Une liste noire incontestable
Que dit la résolution ? Elle établit un état des lieux s’appuyant sur les nombreux témoignages et documents incontestables : travail forcé, séparation des familles, viols, internements de masse, politiques de stérilisation et d’élimination de l’identité ouïghour, etc. Une liste noire suffisamment longue d’atteintes aux droits de l’homme que la résolution dénonce sans ambiguïté : « Ces éléments (…) témoignent d’une intention de détruire l’identité, les liens communautaires ouïghours, les possibilité de filiation et les liens entre générations et plus généralement de détruire les Ouïghours, y compris biologiquement en tant que groupe à part entière. » Et de conclure : « Ces violences politiques extrêmes et systématiques, organisées et planifiées par l’État chinois, sont constitutives d’un génocide. » La République en marche, qui avait mobilisé ses membres ainsi que le Modem et Agir ensemble, explique son soutien au Parti socialiste pour « symboliquement manifester un accord sur le fond et s’inscrire dans le mouvement des autres parlements européens qui ont adopté de telles résolutions ».
L’abstention ambiguë du Parti communiste
Le génocide des Ouïghours reconnu cette fois, mieux vaut tard que jamais, par nos parlementaires n’a pas non plus retenu l’attention du Parti communiste et de la France insoumise qui se sont, contre toute attente, abstenus ! « La dénonciation d’un génocide et d’un crime contre l’humanité n’appartient pas au législateur », a dénoncé au nom du groupe communiste le député Jean-Paul Lecoq. Comme si un génocide relevait d’une simple revendication s’exprimant dans la rue à coups de slogans et de banderoles. Et le législateur a toujours bon dos quoi qu’il fasse, puisqu’on lui reproche tout et son contraire… C’est le privilège de la contestation permanente. Mais, sans tirer sur l’ambulance, comment une formation de gauche peut-elle boycotter une telle résolution qui a le mérite d’être claire et d’engager la position de la France sur ces agissements inhumains ? Le Parti communiste serait-il encore séduit par le communisme totalitaire au point d’oser préférer au dialogue le mensonge et la dissimulation ? Ou n’est-il pas totalement au clair avec les années noires du stalinisme au risque de soutenir un génocidaire, le « communiste » Xi Jinping ?
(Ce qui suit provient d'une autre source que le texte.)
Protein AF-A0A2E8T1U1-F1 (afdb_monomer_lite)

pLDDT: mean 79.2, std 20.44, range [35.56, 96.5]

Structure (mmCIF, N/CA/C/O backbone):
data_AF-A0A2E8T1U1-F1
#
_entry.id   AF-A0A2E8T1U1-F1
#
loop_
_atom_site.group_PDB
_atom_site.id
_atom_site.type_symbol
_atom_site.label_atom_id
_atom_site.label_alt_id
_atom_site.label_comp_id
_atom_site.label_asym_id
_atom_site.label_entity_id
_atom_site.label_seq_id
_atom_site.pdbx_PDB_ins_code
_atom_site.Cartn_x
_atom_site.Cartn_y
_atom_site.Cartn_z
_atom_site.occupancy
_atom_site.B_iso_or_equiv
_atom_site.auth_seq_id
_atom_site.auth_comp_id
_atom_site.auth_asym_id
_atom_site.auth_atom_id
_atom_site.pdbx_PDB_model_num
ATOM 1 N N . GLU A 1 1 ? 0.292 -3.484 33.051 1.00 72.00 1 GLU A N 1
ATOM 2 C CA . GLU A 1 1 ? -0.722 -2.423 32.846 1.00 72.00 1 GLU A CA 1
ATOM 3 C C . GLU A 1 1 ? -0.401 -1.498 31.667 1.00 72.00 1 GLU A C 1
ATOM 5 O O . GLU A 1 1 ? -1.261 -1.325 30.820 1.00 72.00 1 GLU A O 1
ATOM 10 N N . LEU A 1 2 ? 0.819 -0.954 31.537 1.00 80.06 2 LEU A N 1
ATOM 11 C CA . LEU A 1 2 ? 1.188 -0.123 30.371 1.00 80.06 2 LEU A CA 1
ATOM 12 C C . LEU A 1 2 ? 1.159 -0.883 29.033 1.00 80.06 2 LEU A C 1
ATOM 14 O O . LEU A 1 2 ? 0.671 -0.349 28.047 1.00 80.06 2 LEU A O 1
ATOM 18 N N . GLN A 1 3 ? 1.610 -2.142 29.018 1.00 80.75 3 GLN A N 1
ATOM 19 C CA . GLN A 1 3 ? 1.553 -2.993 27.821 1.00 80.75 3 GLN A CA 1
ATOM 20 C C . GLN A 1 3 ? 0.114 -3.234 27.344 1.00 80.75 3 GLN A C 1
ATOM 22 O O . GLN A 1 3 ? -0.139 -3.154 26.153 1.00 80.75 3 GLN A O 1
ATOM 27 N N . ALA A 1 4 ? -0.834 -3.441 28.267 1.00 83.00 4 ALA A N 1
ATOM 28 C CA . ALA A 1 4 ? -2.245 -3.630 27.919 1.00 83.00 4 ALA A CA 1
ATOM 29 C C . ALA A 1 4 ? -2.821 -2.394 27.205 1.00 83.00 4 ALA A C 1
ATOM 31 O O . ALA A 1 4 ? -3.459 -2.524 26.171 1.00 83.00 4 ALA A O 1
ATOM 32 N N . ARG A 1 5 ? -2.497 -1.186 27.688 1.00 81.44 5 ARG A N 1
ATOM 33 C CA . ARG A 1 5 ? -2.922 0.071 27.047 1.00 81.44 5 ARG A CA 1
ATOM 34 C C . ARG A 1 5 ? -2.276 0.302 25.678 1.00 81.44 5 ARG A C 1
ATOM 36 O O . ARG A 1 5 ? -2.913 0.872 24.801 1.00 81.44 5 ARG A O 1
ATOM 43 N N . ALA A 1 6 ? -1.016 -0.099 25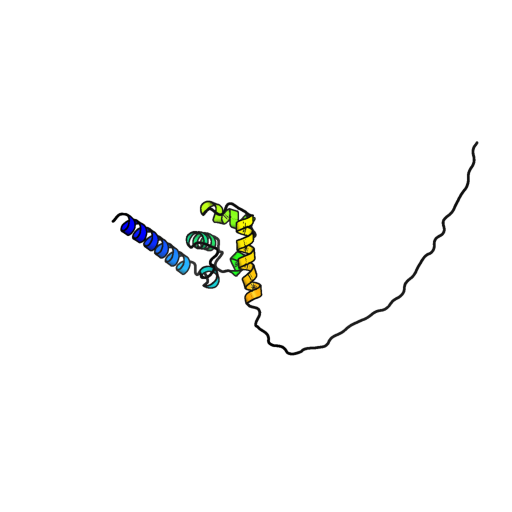.507 1.00 82.31 6 ALA A N 1
ATOM 44 C CA . ALA A 1 6 ? -0.330 0.006 24.220 1.00 82.31 6 ALA A CA 1
ATOM 45 C C . ALA A 1 6 ? -0.965 -0.922 23.173 1.00 82.31 6 ALA A C 1
ATOM 47 O O . ALA A 1 6 ? -1.196 -0.494 22.048 1.00 82.31 6 ALA A O 1
ATOM 48 N N . VAL A 1 7 ? -1.306 -2.152 23.566 1.00 85.69 7 VAL A N 1
ATOM 49 C CA . VAL A 1 7 ? -2.004 -3.115 22.700 1.00 85.69 7 VAL A CA 1
ATOM 50 C C . VAL A 1 7 ? -3.386 -2.592 22.305 1.00 85.69 7 VAL A C 1
ATOM 52 O O . VAL A 1 7 ? -3.678 -2.521 21.118 1.00 85.69 7 VAL A O 1
ATOM 55 N N . GLU A 1 8 ? -4.184 -2.107 23.262 1.00 88.12 8 GLU A N 1
ATOM 56 C CA . GLU A 1 8 ? -5.507 -1.523 22.980 1.00 88.12 8 GLU A CA 1
ATOM 57 C C . GLU A 1 8 ? -5.449 -0.345 21.990 1.00 88.12 8 GLU A C 1
ATOM 59 O O . GLU A 1 8 ? -6.370 -0.144 21.198 1.00 88.12 8 GLU A O 1
ATOM 64 N N . PHE A 1 9 ? -4.388 0.470 22.043 1.00 86.81 9 PHE A N 1
ATOM 65 C CA . PHE A 1 9 ? -4.203 1.575 21.102 1.00 86.81 9 PHE A CA 1
ATOM 66 C C . PHE A 1 9 ? -3.911 1.067 19.689 1.00 86.81 9 PHE A C 1
ATOM 68 O O . PHE A 1 9 ? -4.536 1.533 18.741 1.00 86.81 9 PHE A O 1
ATOM 75 N N . VAL A 1 10 ? -3.001 0.099 19.557 1.00 88.62 10 VAL A N 1
ATOM 76 C CA . VAL A 1 10 ? -2.646 -0.499 18.263 1.00 88.62 10 VAL A CA 1
ATOM 77 C C . VAL A 1 10 ? -3.853 -1.196 17.638 1.00 88.62 10 VAL A C 1
ATOM 79 O O . VAL A 1 10 ? -4.113 -1.008 16.456 1.00 88.62 10 VAL A O 1
ATOM 82 N N . GLU A 1 11 ? -4.633 -1.939 18.424 1.00 90.44 11 GLU A N 1
ATOM 83 C CA . GLU A 1 11 ? -5.850 -2.606 17.946 1.00 90.44 11 GLU A CA 1
ATOM 84 C C . GLU A 1 11 ? -6.905 -1.606 17.463 1.00 90.44 11 GLU A C 1
ATOM 86 O O . GLU A 1 11 ? -7.509 -1.801 16.409 1.00 90.44 11 GLU A O 1
ATOM 91 N N . ARG A 1 12 ? -7.111 -0.509 18.203 1.00 91.06 12 ARG A N 1
ATOM 92 C CA . ARG A 1 12 ? -8.047 0.549 17.799 1.00 91.06 12 ARG A CA 1
ATOM 93 C C . ARG A 1 12 ? -7.590 1.247 16.525 1.00 91.06 12 ARG A C 1
ATOM 95 O O . ARG A 1 12 ? -8.418 1.561 15.675 1.00 91.06 12 ARG A O 1
ATOM 102 N N . GLU A 1 13 ? -6.293 1.498 16.402 1.00 90.62 13 GLU A N 1
ATOM 103 C CA . GLU A 1 13 ? -5.737 2.107 15.200 1.00 90.62 13 GLU A CA 1
ATOM 104 C C . GLU A 1 13 ? -5.865 1.166 13.999 1.00 90.62 13 GLU A C 1
ATOM 106 O O . GLU A 1 13 ? -6.317 1.588 12.939 1.00 90.62 13 GLU A O 1
ATOM 111 N N . ALA A 1 14 ? -5.590 -0.127 14.183 1.00 91.50 14 ALA A N 1
ATOM 112 C CA . ALA A 1 14 ? -5.809 -1.133 13.152 1.00 91.50 14 ALA A CA 1
ATOM 113 C C . ALA A 1 14 ? -7.284 -1.207 12.728 1.00 91.50 14 ALA A C 1
ATOM 115 O O . ALA A 1 14 ? -7.568 -1.259 11.534 1.00 91.50 14 ALA A O 1
ATOM 116 N N . GLN A 1 15 ? -8.233 -1.160 13.669 1.00 93.75 15 GLN A N 1
ATOM 117 C CA . GLN A 1 15 ? -9.666 -1.110 13.351 1.00 93.75 15 GLN A CA 1
ATOM 118 C C . GLN A 1 15 ? -10.026 0.136 12.541 1.00 93.75 15 GLN A C 1
ATOM 120 O O . GLN A 1 15 ? -10.679 0.019 11.509 1.00 93.75 15 GLN A O 1
ATOM 125 N N . ARG A 1 16 ? -9.541 1.312 12.955 1.00 93.94 16 ARG A N 1
ATOM 126 C CA . ARG A 1 16 ? -9.774 2.578 12.246 1.00 93.94 16 ARG A CA 1
ATOM 127 C C . ARG A 1 16 ? -9.273 2.524 10.804 1.00 93.94 16 ARG A C 1
ATOM 129 O O . ARG A 1 16 ? -9.944 3.027 9.907 1.00 93.94 16 ARG A O 1
ATOM 136 N N . ILE A 1 17 ? -8.099 1.931 10.587 1.00 94.31 17 ILE A N 1
ATOM 137 C CA . ILE A 1 17 ? -7.545 1.785 9.243 1.00 94.31 17 ILE A CA 1
ATOM 138 C C . ILE A 1 17 ? -8.358 0.771 8.429 1.00 94.31 17 ILE A C 1
ATOM 140 O O . ILE A 1 17 ? -8.712 1.076 7.297 1.00 94.31 17 ILE A O 1
ATOM 144 N N . ASN A 1 18 ? -8.722 -0.384 8.995 1.00 93.69 18 ASN A N 1
ATOM 145 C CA . ASN A 1 18 ? -9.557 -1.368 8.294 1.00 93.69 18 ASN A CA 1
ATOM 146 C C . ASN A 1 18 ? -10.903 -0.773 7.854 1.00 93.69 18 ASN A C 1
ATOM 148 O O . ASN A 1 18 ? -11.292 -0.933 6.702 1.00 93.69 18 ASN A O 1
ATOM 152 N N . GLU A 1 19 ? -11.569 -0.007 8.721 1.00 95.12 19 GLU A N 1
ATOM 153 C CA . GLU A 1 19 ? -12.799 0.706 8.356 1.00 95.12 19 GLU A CA 1
ATOM 154 C C . GLU A 1 19 ? -12.568 1.701 7.207 1.00 95.12 19 GLU A C 1
ATOM 156 O O . GLU A 1 19 ? -13.407 1.839 6.316 1.00 95.12 19 GLU A O 1
ATOM 161 N N . ALA A 1 20 ? -11.433 2.407 7.195 1.00 94.50 20 ALA A N 1
ATOM 162 C CA . ALA A 1 20 ? -11.089 3.312 6.102 1.00 94.50 20 ALA A CA 1
ATOM 163 C C . ALA A 1 20 ? -10.869 2.554 4.781 1.00 94.50 20 ALA A C 1
ATOM 165 O O . ALA A 1 20 ? -11.421 2.953 3.757 1.00 94.50 20 ALA A O 1
ATOM 166 N N . LEU A 1 21 ? -10.150 1.429 4.813 1.00 94.44 21 LEU A N 1
ATOM 167 C CA . LEU A 1 21 ? -9.930 0.564 3.650 1.00 94.44 21 LEU A CA 1
ATOM 168 C C . LEU A 1 21 ? -11.244 -0.025 3.112 1.00 94.44 21 LEU A C 1
ATOM 170 O O . LEU A 1 21 ? -11.431 -0.114 1.898 1.00 94.44 21 LEU A O 1
ATOM 174 N N . ASP A 1 22 ? -12.178 -0.398 3.994 1.00 94.19 22 ASP A N 1
ATOM 175 C CA . ASP A 1 22 ? -13.509 -0.888 3.609 1.00 94.19 22 ASP A CA 1
ATOM 176 C C . ASP A 1 22 ? -14.305 0.203 2.878 1.00 94.19 22 ASP A C 1
ATOM 178 O O . ASP A 1 22 ? -14.931 -0.049 1.847 1.00 94.19 22 ASP A O 1
ATOM 182 N N . ASN A 1 23 ? -14.243 1.442 3.375 1.00 95.06 23 ASN A N 1
ATOM 183 C CA . ASN A 1 23 ? -14.908 2.588 2.753 1.00 95.06 23 ASN A CA 1
ATOM 184 C C . ASN A 1 23 ? -14.316 2.945 1.382 1.00 95.06 23 ASN A C 1
ATOM 186 O O . ASN A 1 23 ? -15.058 3.344 0.481 1.00 95.06 23 ASN A O 1
ATOM 190 N N . LEU A 1 24 ? -13.000 2.786 1.226 1.00 94.81 24 LEU A N 1
ATOM 191 C CA . LEU A 1 24 ? -12.283 2.989 -0.034 1.00 94.81 24 LEU A CA 1
ATOM 192 C C . LEU A 1 24 ? -12.469 1.825 -1.018 1.00 94.81 24 LEU A C 1
ATOM 194 O O . LEU A 1 24 ? -12.116 1.965 -2.182 1.00 94.81 24 LEU A O 1
ATOM 198 N N . LYS A 1 25 ? -13.101 0.722 -0.586 1.00 94.88 25 LYS A N 1
ATOM 199 C CA . LYS A 1 25 ? -13.349 -0.488 -1.389 1.00 94.88 25 LYS A CA 1
ATOM 200 C C . LYS A 1 25 ? -12.064 -1.141 -1.900 1.00 94.88 25 LYS A C 1
ATOM 202 O O . LYS A 1 25 ? -12.021 -1.614 -3.031 1.00 94.88 25 LYS A O 1
ATOM 207 N N . VAL A 1 26 ? -11.047 -1.178 -1.045 1.00 96.19 26 VAL A N 1
ATOM 208 C CA . VAL A 1 26 ? -9.800 -1.898 -1.320 1.00 96.19 26 VAL A CA 1
ATOM 209 C C . VAL A 1 26 ? -10.092 -3.382 -1.499 1.00 96.19 26 VAL A C 1
ATOM 211 O O . VAL A 1 26 ? -10.762 -3.979 -0.648 1.00 96.19 26 VAL A O 1
ATOM 214 N N . ALA A 1 27 ? -9.596 -3.945 -2.593 1.00 95.31 27 ALA A N 1
ATOM 215 C CA . ALA A 1 27 ? -9.806 -5.321 -2.993 1.00 95.31 27 ALA A CA 1
ATOM 216 C C . ALA A 1 27 ? -9.046 -6.316 -2.093 1.00 95.31 27 ALA A C 1
ATOM 218 O O . ALA A 1 27 ? -8.090 -5.978 -1.388 1.00 95.31 27 ALA A O 1
ATOM 219 N N . ASP A 1 28 ? -9.547 -7.553 -2.061 1.00 93.00 28 ASP A N 1
ATOM 220 C CA . ASP A 1 28 ? -9.059 -8.598 -1.154 1.00 93.00 28 ASP A CA 1
ATOM 221 C C . ASP A 1 28 ? -7.649 -9.094 -1.521 1.00 93.00 28 ASP A C 1
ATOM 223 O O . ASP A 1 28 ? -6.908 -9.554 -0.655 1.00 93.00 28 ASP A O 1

LFI arc-boutée sur ses principes
Pour La France insoumise, cette décision de s’abstenir relève aussi, au choix, d’un désordre intellectuel ou d’une forme d’amnésie, qu’on a bien du mal à cerner. Oui, LFI prétend soutenir les Ouïghours contre le régime chinois coupable de crimes contre l’humanité. Mais non, estime Clémentine Autain, ce sujet doit rester sur le terrain des ONG et des universitaires, seuls légitimes à caractériser un génocide. C’est bien connu pour LFI, nos députés, dont elle fait partie, sont toutes et tous esclaves du « système » !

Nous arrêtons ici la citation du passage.